This week we asked our bloggers to consider their experience of alcohol and church. Here are their reflections.
Boxed wine gets a bad rap.
Perhaps you see those rectangular packages lined up on the shelves of your grocery store and envision young adults drinking too much. Or you may wonder why on earth someone would rather drink their wine out of a bag (which, as it turns out, holds the wine inside the box) instead of a bottle.
I too used to not get the point of wine in a box. I live in Virginia, home to hundreds of wineries that together sell more than half a million cases of wine each year. Supporting local grape growers and winemakers seems like the right thing to do.
But then I met my neighbors. And now, when I look at boxed wine, I see church.
When I moved to Richmond, Virginia, more than three years ago to begin seminary, I was placed in an off-campus apartment complex with some other number of seminarians. An on-campus housing shortage sent us out into what some of our classmates called the diaspora. We just called it home.
We began with tentative neighborhood meals as we tried to get to know one another, but those quickly turned into regular carpooling, Beatles Rock Band concerts, picnics, walks in the park and board game nights. At some point, someone suggested we gather one Sunday night to share wine. (This idea may or may not have coincided with a freak storm that buried Richmond under 18 inches of snow my first year of seminary, leaving us all a bit homebound for several days.) One Sunday became two Sundays, and next thing we knew, we had a routine.
“Wine night,” as we called it, quickly stuck. We’d gather at someone’s apartment, alternating hosts every week, to share wine on Sunday evening. It was the host’s job to provide the (nearly always red) wine for the about a dozen of us who gathered; boxed wine was therefore the economical way to go.
As time went on, wine night became about more than the wine. It was about the 90 minutes we spent nearly every week talking about school, the ordination process, life beyond the classroom and what God’s call might look like after seminary. It was time to put down the books and laptops, instead picking up a glass and the conversation (usually right where it left off the previous Sunday night).
A couple of times, new boyfriends were invited to wine night to get the approval of this seminary family. Sometimes, all we could talk about was an upcoming test or paper, and the spouses in the group would remind us there were other things in life, too. Once, one of the neighbors turned down her glass of wine, which wasn’t entirely unusual — and then announced we’d all be aunties and uncles to a baby girl come summer. Needless to say, that night and some others, wine night involved tears. We all celebrated when someone became certified and ready to receive a call, or when a lost cat was found. We all hurt when an ordination exam wasn’t passed, or when a family member back home fell ill.
Wine night wasn’t perfect — some weeks, we just couldn’t make space for it. Sometimes, cleaning up my apartment to host felt more like a chore than grateful preparation. And sometimes, the box of wine was, well… just bad. But it was our ritual nonetheless.
Now, I’m the only one living in this apartment complex. One neighbor moved on campus; the rest graduated. Our community now spans four states and two countries (someone’s off for a year in Switzerland). We now share group Facebook messages instead of wine boxes. I often regale them with stories of what they’re missing at seminary. They share pictures of that beautiful baby girl, “I can’t believe that just happened” stories of ministry and memories. So many memories.
While boxed wine is still the most economical choice for this seminarian, I’ve only bought one box since my community moved away. It’s just not the same without them. Because over the course of three years, those boxes of wine transcended their cardboard and plastic. They pulled us together in a weekly rhythm, causing us to take pause and remember what matters. They reminded us that we are not made to do this life alone. And they sent us out in the warm glow of knowing we were loved and appreciated. They became holy.

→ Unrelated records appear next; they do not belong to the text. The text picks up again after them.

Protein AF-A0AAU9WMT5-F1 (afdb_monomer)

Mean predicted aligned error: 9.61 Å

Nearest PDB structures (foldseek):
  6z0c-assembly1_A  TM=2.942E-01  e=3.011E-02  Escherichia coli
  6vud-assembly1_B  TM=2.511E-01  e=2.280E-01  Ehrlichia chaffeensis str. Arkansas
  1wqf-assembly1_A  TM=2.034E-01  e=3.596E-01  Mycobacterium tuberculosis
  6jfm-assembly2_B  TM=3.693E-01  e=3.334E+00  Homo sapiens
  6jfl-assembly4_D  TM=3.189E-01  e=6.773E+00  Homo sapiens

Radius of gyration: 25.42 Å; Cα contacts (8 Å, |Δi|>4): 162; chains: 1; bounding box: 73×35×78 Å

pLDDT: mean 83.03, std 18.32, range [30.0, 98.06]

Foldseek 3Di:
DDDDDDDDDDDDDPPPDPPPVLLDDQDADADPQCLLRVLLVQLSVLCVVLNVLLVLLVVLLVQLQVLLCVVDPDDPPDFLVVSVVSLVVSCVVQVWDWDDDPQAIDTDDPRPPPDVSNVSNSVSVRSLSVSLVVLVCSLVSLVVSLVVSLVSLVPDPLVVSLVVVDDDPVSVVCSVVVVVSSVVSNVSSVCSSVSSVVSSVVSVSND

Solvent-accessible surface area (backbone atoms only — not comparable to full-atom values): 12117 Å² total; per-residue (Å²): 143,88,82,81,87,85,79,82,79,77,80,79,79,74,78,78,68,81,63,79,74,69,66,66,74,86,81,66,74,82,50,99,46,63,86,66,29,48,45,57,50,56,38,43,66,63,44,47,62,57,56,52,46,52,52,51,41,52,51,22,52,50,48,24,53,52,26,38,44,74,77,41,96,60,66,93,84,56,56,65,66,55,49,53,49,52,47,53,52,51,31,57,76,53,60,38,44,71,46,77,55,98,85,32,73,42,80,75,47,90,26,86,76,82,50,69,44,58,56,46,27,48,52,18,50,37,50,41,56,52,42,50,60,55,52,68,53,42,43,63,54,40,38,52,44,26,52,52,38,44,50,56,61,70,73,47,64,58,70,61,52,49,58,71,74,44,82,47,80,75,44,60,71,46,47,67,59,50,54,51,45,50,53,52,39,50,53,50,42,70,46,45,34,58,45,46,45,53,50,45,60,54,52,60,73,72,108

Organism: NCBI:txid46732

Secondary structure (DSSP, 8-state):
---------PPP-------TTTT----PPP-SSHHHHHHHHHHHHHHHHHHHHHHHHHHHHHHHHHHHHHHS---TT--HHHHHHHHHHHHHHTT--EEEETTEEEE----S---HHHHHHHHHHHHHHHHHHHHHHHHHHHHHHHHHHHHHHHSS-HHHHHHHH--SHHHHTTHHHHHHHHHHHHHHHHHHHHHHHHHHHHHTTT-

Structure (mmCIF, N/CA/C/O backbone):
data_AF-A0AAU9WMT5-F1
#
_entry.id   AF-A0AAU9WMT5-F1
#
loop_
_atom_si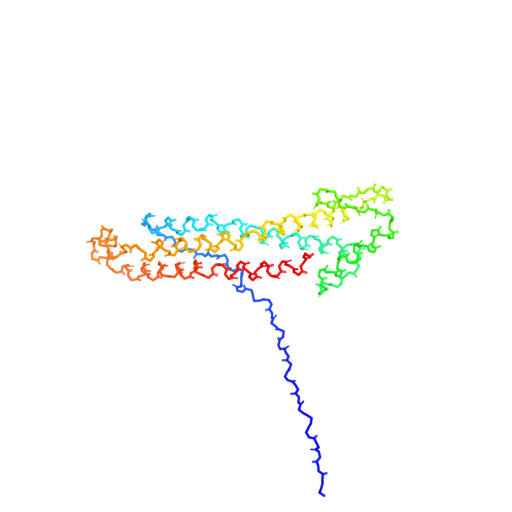te.group_PDB
_atom_site.id
_atom_site.type_symbol
_atom_site.label_atom_id
_atom_site.label_alt_id
_atom_site.label_comp_id
_atom_site.label_asym_id
_atom_site.label_entity_id
_atom_site.label_seq_id
_atom_site.pdbx_PDB_ins_code
_atom_site.Cartn_x
_atom_site.Cartn_y
_atom_site.Cartn_z
_atom_site.occupancy
_atom_site.B_iso_or_equiv
_atom_site.auth_seq_id
_atom_site.auth_comp_id
_atom_site.auth_asym_id
_atom_site.auth_atom_id
_atom_site.pdbx_PDB_model_num
ATOM 1 N N . VAL A 1 1 ? 45.472 -17.523 46.232 1.00 39.88 1 VAL A N 1
ATOM 2 C CA . VAL A 1 1 ? 45.335 -17.387 44.766 1.00 39.88 1 VAL A CA 1
ATOM 3 C C . VAL A 1 1 ? 44.099 -18.159 44.358 1.00 39.88 1 VAL A C 1
ATOM 5 O O . VAL A 1 1 ? 44.185 -19.366 44.251 1.00 39.88 1 VAL A O 1
ATOM 8 N N . GLU A 1 2 ? 42.957 -17.489 44.224 1.00 34.12 2 GLU A N 1
ATOM 9 C CA . GLU A 1 2 ? 41.828 -17.983 43.425 1.00 34.12 2 GLU A CA 1
ATOM 10 C C . GLU A 1 2 ? 40.858 -16.816 43.217 1.00 34.12 2 GLU A C 1
ATOM 12 O O . GLU A 1 2 ? 40.244 -16.318 44.159 1.00 34.12 2 GLU A O 1
ATOM 17 N N . GLN A 1 3 ? 40.812 -16.302 41.988 1.00 32.72 3 GLN A N 1
ATOM 18 C CA . GLN A 1 3 ? 39.949 -15.201 41.578 1.00 32.72 3 GLN A CA 1
ATOM 19 C C . GLN A 1 3 ? 39.008 -15.678 40.470 1.00 32.72 3 GLN A C 1
ATOM 21 O O . GLN A 1 3 ? 39.446 -16.142 39.422 1.00 32.72 3 GLN A O 1
ATOM 26 N N . ALA A 1 4 ? 37.721 -15.461 40.740 1.00 34.22 4 ALA A N 1
ATOM 27 C CA . ALA A 1 4 ? 36.672 -15.011 39.831 1.00 34.22 4 ALA A CA 1
ATOM 28 C C . ALA A 1 4 ? 36.373 -15.837 38.564 1.00 34.22 4 ALA A C 1
ATOM 30 O O . ALA A 1 4 ? 36.951 -15.662 37.491 1.00 34.22 4 ALA A O 1
ATOM 31 N N . ALA A 1 5 ? 35.297 -16.620 38.674 1.00 34.78 5 ALA A N 1
ATOM 32 C CA . ALA A 1 5 ? 34.514 -17.127 37.558 1.00 34.78 5 ALA A CA 1
ATOM 33 C C . ALA A 1 5 ? 33.962 -15.979 36.686 1.00 34.78 5 ALA A C 1
ATOM 35 O O . ALA A 1 5 ? 33.216 -15.111 37.146 1.00 34.78 5 ALA A O 1
ATOM 36 N N . LYS A 1 6 ? 34.305 -16.014 35.395 1.00 36.88 6 LYS A N 1
ATOM 37 C CA . LYS A 1 6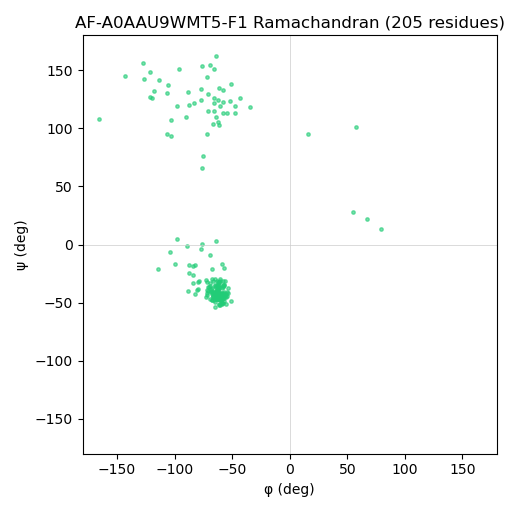 ? 33.762 -15.155 34.336 1.00 36.88 6 LYS A CA 1
ATOM 38 C C . LYS A 1 6 ? 32.272 -15.456 34.122 1.00 36.88 6 LYS A C 1
ATOM 40 O O . LYS A 1 6 ? 31.926 -16.528 33.631 1.00 36.88 6 LYS A O 1
ATOM 45 N N . ARG A 1 7 ? 31.384 -14.498 34.409 1.00 34.50 7 ARG A N 1
ATOM 46 C CA . ARG A 1 7 ? 30.026 -14.472 33.836 1.00 34.50 7 ARG A CA 1
ATOM 47 C C . ARG A 1 7 ? 30.072 -13.678 32.537 1.00 34.50 7 ARG A C 1
ATOM 49 O O . ARG A 1 7 ? 30.291 -12.473 32.550 1.00 34.50 7 ARG A O 1
ATOM 56 N N . GLY A 1 8 ? 29.910 -14.385 31.421 1.00 30.00 8 GLY A N 1
ATOM 57 C CA . GLY A 1 8 ? 29.800 -13.796 30.094 1.00 30.00 8 GLY A CA 1
ATOM 58 C C . GLY A 1 8 ? 28.527 -12.963 29.968 1.00 30.00 8 GLY A C 1
ATOM 59 O O . GLY A 1 8 ? 27.418 -13.464 30.158 1.00 30.00 8 GLY A O 1
ATOM 60 N N . THR A 1 9 ? 28.698 -11.690 29.641 1.00 33.50 9 THR A N 1
ATOM 61 C CA . THR A 1 9 ? 27.621 -10.772 29.280 1.00 33.50 9 THR A CA 1
ATOM 62 C C . THR A 1 9 ? 27.081 -11.177 27.908 1.00 33.50 9 THR A C 1
ATOM 64 O O . THR A 1 9 ? 27.801 -11.130 26.910 1.00 33.50 9 THR A O 1
ATOM 67 N N . LYS A 1 10 ? 25.818 -11.618 27.850 1.00 36.00 10 LYS A N 1
ATOM 68 C CA . LYS A 1 10 ? 25.075 -11.780 26.590 1.00 36.00 10 LYS A CA 1
ATOM 69 C C . LYS A 1 10 ? 24.967 -10.408 25.906 1.00 36.00 10 LYS A C 1
ATOM 71 O O . LYS A 1 10 ? 24.613 -9.452 26.594 1.00 36.00 10 LYS A O 1
ATOM 76 N N . PRO A 1 11 ? 25.216 -10.292 24.592 1.00 34.16 11 PRO A N 1
ATOM 77 C CA . PRO A 1 11 ? 25.032 -9.030 23.893 1.00 34.16 11 PRO A CA 1
ATOM 78 C C . PRO A 1 11 ? 23.544 -8.663 23.880 1.00 34.16 11 PRO A C 1
ATOM 80 O O . PRO A 1 11 ? 22.696 -9.461 23.467 1.00 34.16 11 PRO A O 1
ATOM 83 N N . GLU A 1 12 ? 23.239 -7.456 24.356 1.00 31.73 12 GLU A N 1
ATOM 84 C CA . GLU A 1 12 ? 21.934 -6.821 24.203 1.00 31.73 12 GLU A CA 1
ATOM 85 C C . GLU A 1 12 ? 21.534 -6.840 22.728 1.00 31.73 12 GLU A C 1
ATOM 87 O O . GLU A 1 12 ? 22.243 -6.340 21.850 1.00 31.73 12 GLU A O 1
ATOM 92 N N . LYS A 1 13 ? 20.370 -7.432 22.449 1.00 34.59 13 LYS A N 1
ATOM 93 C CA . LYS A 1 13 ? 19.712 -7.290 21.155 1.00 34.59 13 LYS A CA 1
ATOM 94 C C . LYS A 1 13 ? 19.379 -5.813 20.985 1.00 34.59 13 LYS A C 1
ATOM 96 O O . LYS A 1 13 ? 18.439 -5.324 21.608 1.00 34.59 13 LYS A O 1
ATOM 101 N N . LYS A 1 14 ? 20.143 -5.119 20.136 1.00 30.92 14 LYS A N 1
ATOM 102 C CA . LYS A 1 14 ? 19.762 -3.807 19.611 1.00 30.92 14 LYS A CA 1
ATOM 103 C C . LYS A 1 14 ? 18.315 -3.899 19.128 1.00 30.92 14 LYS A C 1
ATOM 105 O O . LYS A 1 14 ? 18.005 -4.715 18.258 1.00 30.92 14 LYS A O 1
ATOM 110 N N . LYS A 1 15 ? 17.438 -3.087 19.723 1.00 34.81 15 LYS A N 1
ATOM 111 C CA . LYS A 1 15 ? 16.129 -2.778 19.151 1.00 34.81 15 LYS A CA 1
ATOM 112 C C . LYS A 1 15 ? 16.395 -2.261 17.743 1.00 34.81 15 LYS A C 1
ATOM 114 O O . LYS A 1 15 ? 17.029 -1.227 17.573 1.00 34.81 15 LYS A O 1
ATOM 119 N N . VAL A 1 16 ? 15.965 -3.034 16.756 1.00 34.03 16 VAL A N 1
ATOM 120 C CA . VAL A 1 16 ? 15.837 -2.557 15.386 1.00 34.03 16 VAL A CA 1
ATOM 121 C C . VAL A 1 16 ? 14.715 -1.529 15.444 1.00 34.03 16 VAL A C 1
ATOM 123 O O . VAL A 1 16 ? 13.554 -1.895 15.633 1.00 34.03 16 VAL A O 1
ATOM 126 N N . GLU A 1 17 ? 15.077 -0.249 15.410 1.00 33.06 17 GLU A N 1
ATOM 127 C CA . GLU A 1 17 ? 14.128 0.816 15.097 1.00 33.06 17 GLU A CA 1
ATOM 128 C C . GLU A 1 17 ? 13.417 0.432 13.791 1.00 33.06 17 GLU A C 1
ATOM 130 O O . GLU A 1 17 ? 14.062 -0.138 12.902 1.00 33.06 17 GLU A O 1
ATOM 135 N N . PRO A 1 18 ? 12.092 0.635 13.674 1.00 37.56 18 PRO A N 1
ATOM 136 C CA . PRO A 1 18 ? 11.393 0.345 12.434 1.00 37.56 18 PRO A CA 1
ATOM 137 C C . PRO A 1 18 ? 12.068 1.177 11.350 1.00 37.56 18 PRO A C 1
ATOM 139 O O . PRO A 1 18 ? 12.083 2.400 11.421 1.00 37.56 18 PRO A O 1
ATOM 142 N N . ASN A 1 19 ? 12.722 0.488 10.419 1.00 39.00 19 ASN A N 1
ATOM 143 C CA . ASN A 1 19 ? 13.535 1.111 9.397 1.00 39.00 19 ASN A CA 1
ATOM 144 C C . ASN A 1 19 ? 12.628 2.017 8.555 1.00 39.00 19 ASN A C 1
ATOM 146 O O . ASN A 1 19 ? 11.879 1.527 7.709 1.00 39.00 19 ASN A O 1
ATOM 150 N N . ASP A 1 20 ? 12.697 3.323 8.799 1.00 43.75 20 ASP A N 1
ATOM 151 C CA . ASP A 1 20 ? 11.978 4.377 8.075 1.00 43.75 20 ASP A CA 1
ATOM 152 C C . ASP A 1 20 ? 12.423 4.461 6.595 1.00 43.75 20 ASP A C 1
ATOM 154 O O . ASP A 1 20 ? 11.978 5.293 5.818 1.00 43.75 20 ASP A O 1
ATOM 158 N N . GLU A 1 21 ? 13.318 3.569 6.160 1.00 41.50 21 GLU A N 1
ATOM 159 C CA . GLU A 1 21 ? 13.676 3.364 4.758 1.00 41.50 21 GLU A CA 1
ATOM 160 C C . GLU A 1 21 ? 12.727 2.427 3.997 1.00 41.50 21 GLU A C 1
ATOM 162 O O . GLU A 1 21 ? 12.696 2.479 2.768 1.00 41.50 21 GLU A O 1
ATOM 167 N N . LEU A 1 22 ? 11.920 1.606 4.683 1.00 43.66 22 LEU A N 1
ATOM 168 C CA . LEU A 1 22 ? 10.916 0.733 4.046 1.00 43.66 22 LEU A CA 1
ATOM 169 C C . LEU A 1 22 ? 9.745 1.522 3.429 1.00 43.66 22 LEU A C 1
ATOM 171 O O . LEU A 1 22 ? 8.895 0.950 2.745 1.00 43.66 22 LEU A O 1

In this new, post-boxed wine phase of life, one of my biggest joys is seeing my former classmates live into their call as pastors, educators and disciples. We still commiserate about the call process and celebrate accomplishments big and small. I’m crossing my fingers they’ll wait to start a pastor group until I can join in. And every time I see a box of wine, I think of them, my community. I think of church.
LINDA KURTZ is the communications specialist for NEXT Church and a recent graduate of Union Presbyterian Seminary. Now that she’s finished seminary, Linda enjoys being outside and taking photos of anything but people.